● **Task item**: Transcribe the data below exactly, but only from the line containing "ATOM 226 C C" through its final line, both included.

═════ Stored data

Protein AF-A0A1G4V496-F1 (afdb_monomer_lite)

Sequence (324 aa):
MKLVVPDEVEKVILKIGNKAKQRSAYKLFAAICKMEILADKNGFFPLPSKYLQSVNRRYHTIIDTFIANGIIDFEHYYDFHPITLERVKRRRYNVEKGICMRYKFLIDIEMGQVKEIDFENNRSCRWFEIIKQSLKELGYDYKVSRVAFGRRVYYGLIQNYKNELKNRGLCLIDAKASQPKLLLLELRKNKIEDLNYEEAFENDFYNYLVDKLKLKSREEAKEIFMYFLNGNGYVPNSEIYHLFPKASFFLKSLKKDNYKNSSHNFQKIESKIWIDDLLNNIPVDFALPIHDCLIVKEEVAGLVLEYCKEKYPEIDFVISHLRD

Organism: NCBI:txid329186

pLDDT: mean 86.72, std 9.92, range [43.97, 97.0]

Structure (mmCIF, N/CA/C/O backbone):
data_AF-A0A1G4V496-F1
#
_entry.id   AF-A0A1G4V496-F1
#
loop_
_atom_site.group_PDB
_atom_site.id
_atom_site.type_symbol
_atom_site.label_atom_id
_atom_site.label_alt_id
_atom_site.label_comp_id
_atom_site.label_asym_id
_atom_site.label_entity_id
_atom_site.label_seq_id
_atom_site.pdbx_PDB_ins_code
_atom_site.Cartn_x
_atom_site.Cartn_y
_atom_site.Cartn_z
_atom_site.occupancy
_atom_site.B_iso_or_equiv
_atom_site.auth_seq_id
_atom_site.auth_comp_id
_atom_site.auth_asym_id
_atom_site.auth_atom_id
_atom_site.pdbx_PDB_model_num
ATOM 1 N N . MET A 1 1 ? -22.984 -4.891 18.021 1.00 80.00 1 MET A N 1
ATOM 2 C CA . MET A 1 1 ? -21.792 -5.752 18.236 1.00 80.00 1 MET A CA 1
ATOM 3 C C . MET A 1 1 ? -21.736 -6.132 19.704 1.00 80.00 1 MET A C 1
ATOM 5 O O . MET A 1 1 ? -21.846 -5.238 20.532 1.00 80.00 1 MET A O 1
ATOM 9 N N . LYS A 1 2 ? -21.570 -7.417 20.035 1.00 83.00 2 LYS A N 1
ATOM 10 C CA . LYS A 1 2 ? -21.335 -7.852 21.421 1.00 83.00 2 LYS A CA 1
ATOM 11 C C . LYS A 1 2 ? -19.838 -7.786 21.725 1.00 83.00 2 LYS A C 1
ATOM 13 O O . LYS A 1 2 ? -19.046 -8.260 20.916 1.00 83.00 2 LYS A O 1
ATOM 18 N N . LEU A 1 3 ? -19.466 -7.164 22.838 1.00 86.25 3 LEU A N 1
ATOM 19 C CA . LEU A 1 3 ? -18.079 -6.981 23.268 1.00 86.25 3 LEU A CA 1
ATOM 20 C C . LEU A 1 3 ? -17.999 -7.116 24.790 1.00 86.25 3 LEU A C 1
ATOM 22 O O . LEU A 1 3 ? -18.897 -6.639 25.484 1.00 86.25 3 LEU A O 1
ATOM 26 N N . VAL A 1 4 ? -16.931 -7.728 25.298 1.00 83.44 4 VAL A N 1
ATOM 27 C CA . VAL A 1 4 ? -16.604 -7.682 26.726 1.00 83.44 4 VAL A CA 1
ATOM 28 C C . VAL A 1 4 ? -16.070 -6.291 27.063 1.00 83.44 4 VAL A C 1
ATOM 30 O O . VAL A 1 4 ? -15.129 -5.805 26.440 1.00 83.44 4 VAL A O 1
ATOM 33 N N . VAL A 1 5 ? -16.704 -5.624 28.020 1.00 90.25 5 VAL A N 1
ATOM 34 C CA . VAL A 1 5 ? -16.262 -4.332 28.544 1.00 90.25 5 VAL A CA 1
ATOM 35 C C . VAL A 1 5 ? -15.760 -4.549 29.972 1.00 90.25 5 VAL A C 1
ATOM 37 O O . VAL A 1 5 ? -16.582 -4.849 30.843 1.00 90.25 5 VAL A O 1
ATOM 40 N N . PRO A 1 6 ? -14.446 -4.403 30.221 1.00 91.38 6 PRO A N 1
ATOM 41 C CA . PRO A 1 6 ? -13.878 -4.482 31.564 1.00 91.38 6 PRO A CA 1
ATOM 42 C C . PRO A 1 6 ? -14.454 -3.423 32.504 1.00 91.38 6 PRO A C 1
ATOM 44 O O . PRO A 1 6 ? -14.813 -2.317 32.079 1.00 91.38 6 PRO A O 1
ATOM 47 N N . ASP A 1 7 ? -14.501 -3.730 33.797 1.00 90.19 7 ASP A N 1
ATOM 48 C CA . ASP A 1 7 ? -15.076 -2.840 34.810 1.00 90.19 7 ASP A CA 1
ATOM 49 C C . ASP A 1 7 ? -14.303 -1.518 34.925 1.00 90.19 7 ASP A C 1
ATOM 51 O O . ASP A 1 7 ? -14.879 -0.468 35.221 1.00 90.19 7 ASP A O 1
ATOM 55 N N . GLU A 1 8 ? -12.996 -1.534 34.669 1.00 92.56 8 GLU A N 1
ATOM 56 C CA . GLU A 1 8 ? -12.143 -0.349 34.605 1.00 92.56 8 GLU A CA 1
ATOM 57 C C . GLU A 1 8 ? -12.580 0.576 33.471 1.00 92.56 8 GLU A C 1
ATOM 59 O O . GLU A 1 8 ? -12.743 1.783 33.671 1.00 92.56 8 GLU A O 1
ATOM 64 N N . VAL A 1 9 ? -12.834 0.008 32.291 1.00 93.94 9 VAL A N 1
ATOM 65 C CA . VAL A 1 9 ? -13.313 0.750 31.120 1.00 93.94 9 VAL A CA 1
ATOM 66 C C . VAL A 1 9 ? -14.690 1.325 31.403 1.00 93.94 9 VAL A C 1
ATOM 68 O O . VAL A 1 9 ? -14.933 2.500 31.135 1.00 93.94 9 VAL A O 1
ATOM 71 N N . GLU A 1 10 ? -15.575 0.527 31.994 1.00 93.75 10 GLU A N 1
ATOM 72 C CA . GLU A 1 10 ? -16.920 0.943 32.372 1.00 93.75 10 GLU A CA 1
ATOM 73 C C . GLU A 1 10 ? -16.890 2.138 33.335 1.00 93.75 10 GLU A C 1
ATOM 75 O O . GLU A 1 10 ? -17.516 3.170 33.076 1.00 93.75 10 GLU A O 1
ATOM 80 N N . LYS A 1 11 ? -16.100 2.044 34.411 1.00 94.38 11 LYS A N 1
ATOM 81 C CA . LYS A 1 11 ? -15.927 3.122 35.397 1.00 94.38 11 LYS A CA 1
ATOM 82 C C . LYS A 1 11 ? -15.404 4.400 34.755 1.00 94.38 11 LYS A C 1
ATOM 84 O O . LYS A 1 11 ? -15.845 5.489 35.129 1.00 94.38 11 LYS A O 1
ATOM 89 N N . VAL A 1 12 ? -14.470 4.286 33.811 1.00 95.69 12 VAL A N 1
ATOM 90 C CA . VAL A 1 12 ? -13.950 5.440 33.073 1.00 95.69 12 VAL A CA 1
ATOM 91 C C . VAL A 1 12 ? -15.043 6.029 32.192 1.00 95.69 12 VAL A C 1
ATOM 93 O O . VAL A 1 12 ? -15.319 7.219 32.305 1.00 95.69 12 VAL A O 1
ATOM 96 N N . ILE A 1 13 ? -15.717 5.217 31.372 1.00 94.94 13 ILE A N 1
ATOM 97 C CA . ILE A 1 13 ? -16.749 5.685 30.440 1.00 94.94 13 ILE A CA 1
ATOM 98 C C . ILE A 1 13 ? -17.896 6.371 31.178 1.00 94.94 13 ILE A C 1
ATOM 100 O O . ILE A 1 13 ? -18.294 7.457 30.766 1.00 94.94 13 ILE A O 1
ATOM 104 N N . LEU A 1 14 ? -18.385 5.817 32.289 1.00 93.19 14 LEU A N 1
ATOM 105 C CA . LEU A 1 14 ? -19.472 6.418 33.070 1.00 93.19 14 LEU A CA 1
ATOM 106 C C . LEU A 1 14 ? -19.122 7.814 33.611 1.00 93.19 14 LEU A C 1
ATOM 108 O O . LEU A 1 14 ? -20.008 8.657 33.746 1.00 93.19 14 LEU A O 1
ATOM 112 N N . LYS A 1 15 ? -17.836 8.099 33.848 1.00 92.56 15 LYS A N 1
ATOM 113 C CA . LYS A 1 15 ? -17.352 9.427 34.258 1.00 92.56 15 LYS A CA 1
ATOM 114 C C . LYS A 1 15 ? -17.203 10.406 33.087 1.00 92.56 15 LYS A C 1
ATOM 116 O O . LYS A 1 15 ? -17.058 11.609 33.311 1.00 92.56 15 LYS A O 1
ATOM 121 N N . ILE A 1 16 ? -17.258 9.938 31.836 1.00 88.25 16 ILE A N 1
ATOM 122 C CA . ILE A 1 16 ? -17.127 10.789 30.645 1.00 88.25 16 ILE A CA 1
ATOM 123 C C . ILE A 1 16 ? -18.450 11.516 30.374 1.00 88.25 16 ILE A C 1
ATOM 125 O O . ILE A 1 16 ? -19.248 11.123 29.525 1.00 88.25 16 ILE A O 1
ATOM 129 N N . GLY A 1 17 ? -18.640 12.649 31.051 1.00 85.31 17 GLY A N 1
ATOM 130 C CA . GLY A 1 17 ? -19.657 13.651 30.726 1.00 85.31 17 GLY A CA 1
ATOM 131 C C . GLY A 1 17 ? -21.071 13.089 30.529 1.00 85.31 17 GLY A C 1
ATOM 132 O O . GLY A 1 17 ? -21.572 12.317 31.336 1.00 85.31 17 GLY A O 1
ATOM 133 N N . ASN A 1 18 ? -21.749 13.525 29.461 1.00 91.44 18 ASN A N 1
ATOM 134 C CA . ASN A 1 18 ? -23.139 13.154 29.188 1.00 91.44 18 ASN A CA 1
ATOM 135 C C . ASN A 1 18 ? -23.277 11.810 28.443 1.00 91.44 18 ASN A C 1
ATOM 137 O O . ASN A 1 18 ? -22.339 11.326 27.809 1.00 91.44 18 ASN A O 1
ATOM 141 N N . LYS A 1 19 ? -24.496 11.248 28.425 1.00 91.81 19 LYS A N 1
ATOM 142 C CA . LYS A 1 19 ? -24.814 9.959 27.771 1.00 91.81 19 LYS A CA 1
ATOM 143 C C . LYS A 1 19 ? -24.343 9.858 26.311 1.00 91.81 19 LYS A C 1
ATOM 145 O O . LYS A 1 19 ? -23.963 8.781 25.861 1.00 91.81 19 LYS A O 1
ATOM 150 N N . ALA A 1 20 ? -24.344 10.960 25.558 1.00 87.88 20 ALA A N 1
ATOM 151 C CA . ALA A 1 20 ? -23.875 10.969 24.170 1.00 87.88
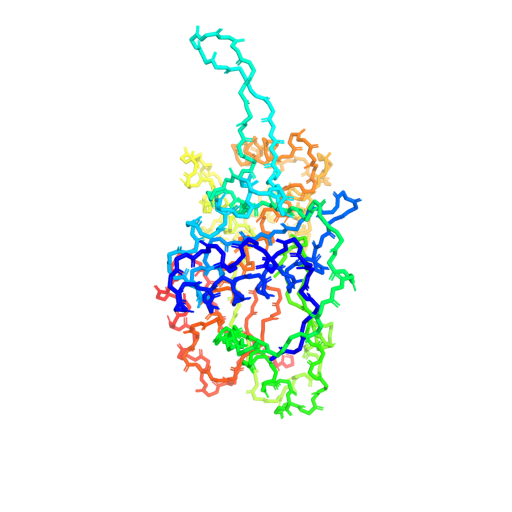 20 ALA A CA 1
ATOM 152 C C . ALA A 1 20 ? -22.352 10.763 24.065 1.00 87.88 20 ALA A C 1
ATOM 154 O O . ALA A 1 20 ? -21.881 10.004 23.210 1.00 87.88 20 ALA A O 1
ATOM 155 N N . LYS A 1 21 ? -21.576 11.391 24.960 1.00 90.50 21 LYS A N 1
ATOM 156 C CA . LYS A 1 21 ? -20.131 11.151 25.068 1.00 90.50 21 LYS A CA 1
ATOM 157 C C . LYS A 1 21 ? -19.831 9.736 25.559 1.00 90.50 21 LYS A C 1
ATOM 159 O O . LYS A 1 21 ? -18.942 9.102 25.002 1.00 90.50 21 LYS A O 1
ATOM 164 N N . GLN A 1 22 ? -20.610 9.212 26.504 1.00 94.12 22 GLN A N 1
ATOM 165 C CA . GLN A 1 22 ? -20.474 7.828 26.971 1.00 94.12 22 GLN A CA 1
ATOM 166 C C . GLN A 1 22 ? -20.686 6.823 25.827 1.00 94.12 22 GLN A C 1
ATOM 168 O O . GLN A 1 22 ? -19.828 5.983 25.573 1.00 94.12 22 GLN A O 1
ATOM 173 N N . ARG A 1 23 ? -21.769 6.969 25.043 1.00 92.25 23 ARG A N 1
ATOM 174 C CA . ARG A 1 23 ? -22.010 6.157 23.829 1.00 92.25 23 ARG A CA 1
ATOM 175 C C . ARG A 1 23 ? -20.849 6.236 22.841 1.00 92.25 23 ARG A C 1
ATOM 177 O O . ARG A 1 23 ? -20.422 5.224 22.295 1.00 92.25 23 ARG A O 1
ATOM 184 N N . SER A 1 24 ? -20.324 7.437 22.629 1.00 92.06 24 SER A N 1
ATOM 185 C CA . SER A 1 24 ? -19.159 7.649 21.772 1.00 92.06 24 SER A CA 1
ATOM 186 C C . SER A 1 24 ? -17.903 6.945 22.291 1.00 92.06 24 SER A C 1
ATOM 188 O O . SER A 1 24 ? -17.118 6.436 21.494 1.00 92.06 24 SER A O 1
ATOM 190 N N . ALA A 1 25 ? -17.714 6.911 23.610 1.00 94.75 25 ALA A N 1
ATOM 191 C CA . ALA A 1 25 ? -16.593 6.233 24.240 1.00 94.75 25 ALA A CA 1
ATOM 192 C C . ALA A 1 25 ? -16.712 4.711 24.120 1.00 94.75 25 ALA A C 1
ATOM 194 O O . ALA A 1 25 ? -15.726 4.076 23.761 1.00 94.75 25 ALA A O 1
ATOM 195 N N . TYR A 1 26 ? -17.914 4.142 24.272 1.00 94.94 26 TYR A N 1
ATOM 196 C CA . TYR A 1 26 ? -18.152 2.726 23.963 1.00 94.94 26 TYR A CA 1
ATOM 197 C C . TYR A 1 26 ? -17.855 2.399 22.498 1.00 94.94 26 TYR A C 1
ATOM 199 O O . TYR A 1 26 ? -17.167 1.419 22.220 1.00 94.94 26 TYR A O 1
ATOM 207 N N . LYS A 1 27 ? -18.316 3.234 21.553 1.00 93.44 27 LYS A N 1
ATOM 208 C CA . LYS A 1 27 ? -18.017 3.054 20.122 1.00 93.44 27 LYS A CA 1
ATOM 209 C C . LYS A 1 27 ? -16.508 3.074 19.863 1.00 93.44 27 LYS A C 1
ATOM 211 O O . LYS A 1 27 ? -15.998 2.216 19.150 1.00 93.44 27 LYS A O 1
ATOM 216 N N . LEU A 1 28 ? -15.774 4.017 20.454 1.00 94.12 28 LEU A N 1
ATOM 217 C CA . LEU A 1 28 ? -14.318 4.070 20.305 1.00 94.12 28 LEU A CA 1
ATOM 218 C C . LEU A 1 28 ? -13.615 2.890 20.967 1.00 94.12 28 LEU A C 1
ATOM 220 O O . LEU A 1 28 ? -12.716 2.332 20.353 1.00 94.12 28 LEU A O 1
ATOM 224 N N . PHE A 1 29 ? -14.035 2.473 22.160 1.00 95.12 29 PHE A N 1
ATOM 225 C CA . PHE A 1 29 ? -13.491 1.285 22.811 1.00 95.12 29 PHE A CA 1
ATOM 226 C C . PHE A 1 29 ? -13.667 0.043 21.926 1.00 95.12 29 PHE A C 1
ATOM 228 O O . PHE A 1 29 ? -12.686 -0.623 21.605 1.00 95.12 29 PHE A O 1
ATOM 235 N N . ALA A 1 30 ? -14.873 -0.178 21.393 1.00 92.81 30 ALA A N 1
ATOM 236 C CA . ALA A 1 30 ? -15.138 -1.248 20.432 1.00 92.81 30 ALA A CA 1
ATOM 237 C C . ALA A 1 30 ? -14.256 -1.161 19.175 1.00 92.81 30 ALA A C 1
ATOM 239 O O . ALA A 1 30 ? -13.756 -2.178 18.689 1.00 92.81 30 ALA A O 1
ATOM 240 N N . ALA A 1 31 ? -14.024 0.050 18.660 1.00 90.19 31 ALA A N 1
ATOM 241 C CA . ALA A 1 31 ? -13.140 0.269 17.520 1.00 90.19 31 ALA A CA 1
ATOM 242 C C . ALA A 1 31 ? -11.682 -0.102 17.820 1.00 90.19 31 ALA A C 1
ATOM 244 O O . ALA A 1 31 ? -11.008 -0.629 16.934 1.00 90.19 31 ALA A O 1
ATOM 245 N N . ILE A 1 32 ? -11.205 0.188 19.033 1.00 92.69 32 ILE A N 1
ATOM 246 C CA . ILE A 1 32 ? -9.849 -0.126 19.495 1.00 92.69 32 ILE A CA 1
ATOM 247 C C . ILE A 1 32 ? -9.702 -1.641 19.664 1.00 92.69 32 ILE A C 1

══════════

● **Output below**:
ATOM 226 C C . PHE A 1 29 ? -13.667 0.043 21.926 1.00 95.12 29 PHE A C 1
ATOM 228 O O . PHE A 1 29 ? -12.686 -0.623 21.605 1.00 95.12 29 PHE A O 1
ATOM 235 N N . ALA A 1 30 ? -14.873 -0.178 21.393 1.00 92.81 30 ALA A N 1
ATOM 236 C CA . ALA A 1 30 ? -15.138 -1.248 20.432 1.00 92.81 30 ALA A CA 1
ATOM 237 C C . ALA A 1 30 ? -14.256 -1.161 19.175 1.00 92.81 30 ALA A C 1
ATOM 239 O O . ALA A 1 30 ? -13.756 -2.178 18.689 1.00 92.81 30 ALA A O 1
ATOM 240 N N . ALA A 1 31 ? -14.024 0.050 18.660 1.00 90.19 31 ALA A N 1
ATOM 241 C CA . ALA A 1 31 ? -13.140 0.269 17.520 1.00 90.19 31 ALA A CA 1
ATOM 242 C C . ALA A 1 31 ? -11.682 -0.102 17.820 1.00 90.19 31 ALA A C 1
ATOM 244 O O . ALA A 1 31 ? -11.008 -0.629 16.934 1.00 90.19 31 ALA A O 1
ATOM 245 N N . ILE A 1 32 ? -11.205 0.188 19.033 1.00 92.69 32 ILE A N 1
ATOM 246 C CA . ILE A 1 32 ? -9.849 -0.126 19.495 1.00 92.69 32 ILE A CA 1
ATOM 247 C C . ILE A 1 32 ? -9.702 -1.641 19.664 1.00 92.69 32 ILE A C 1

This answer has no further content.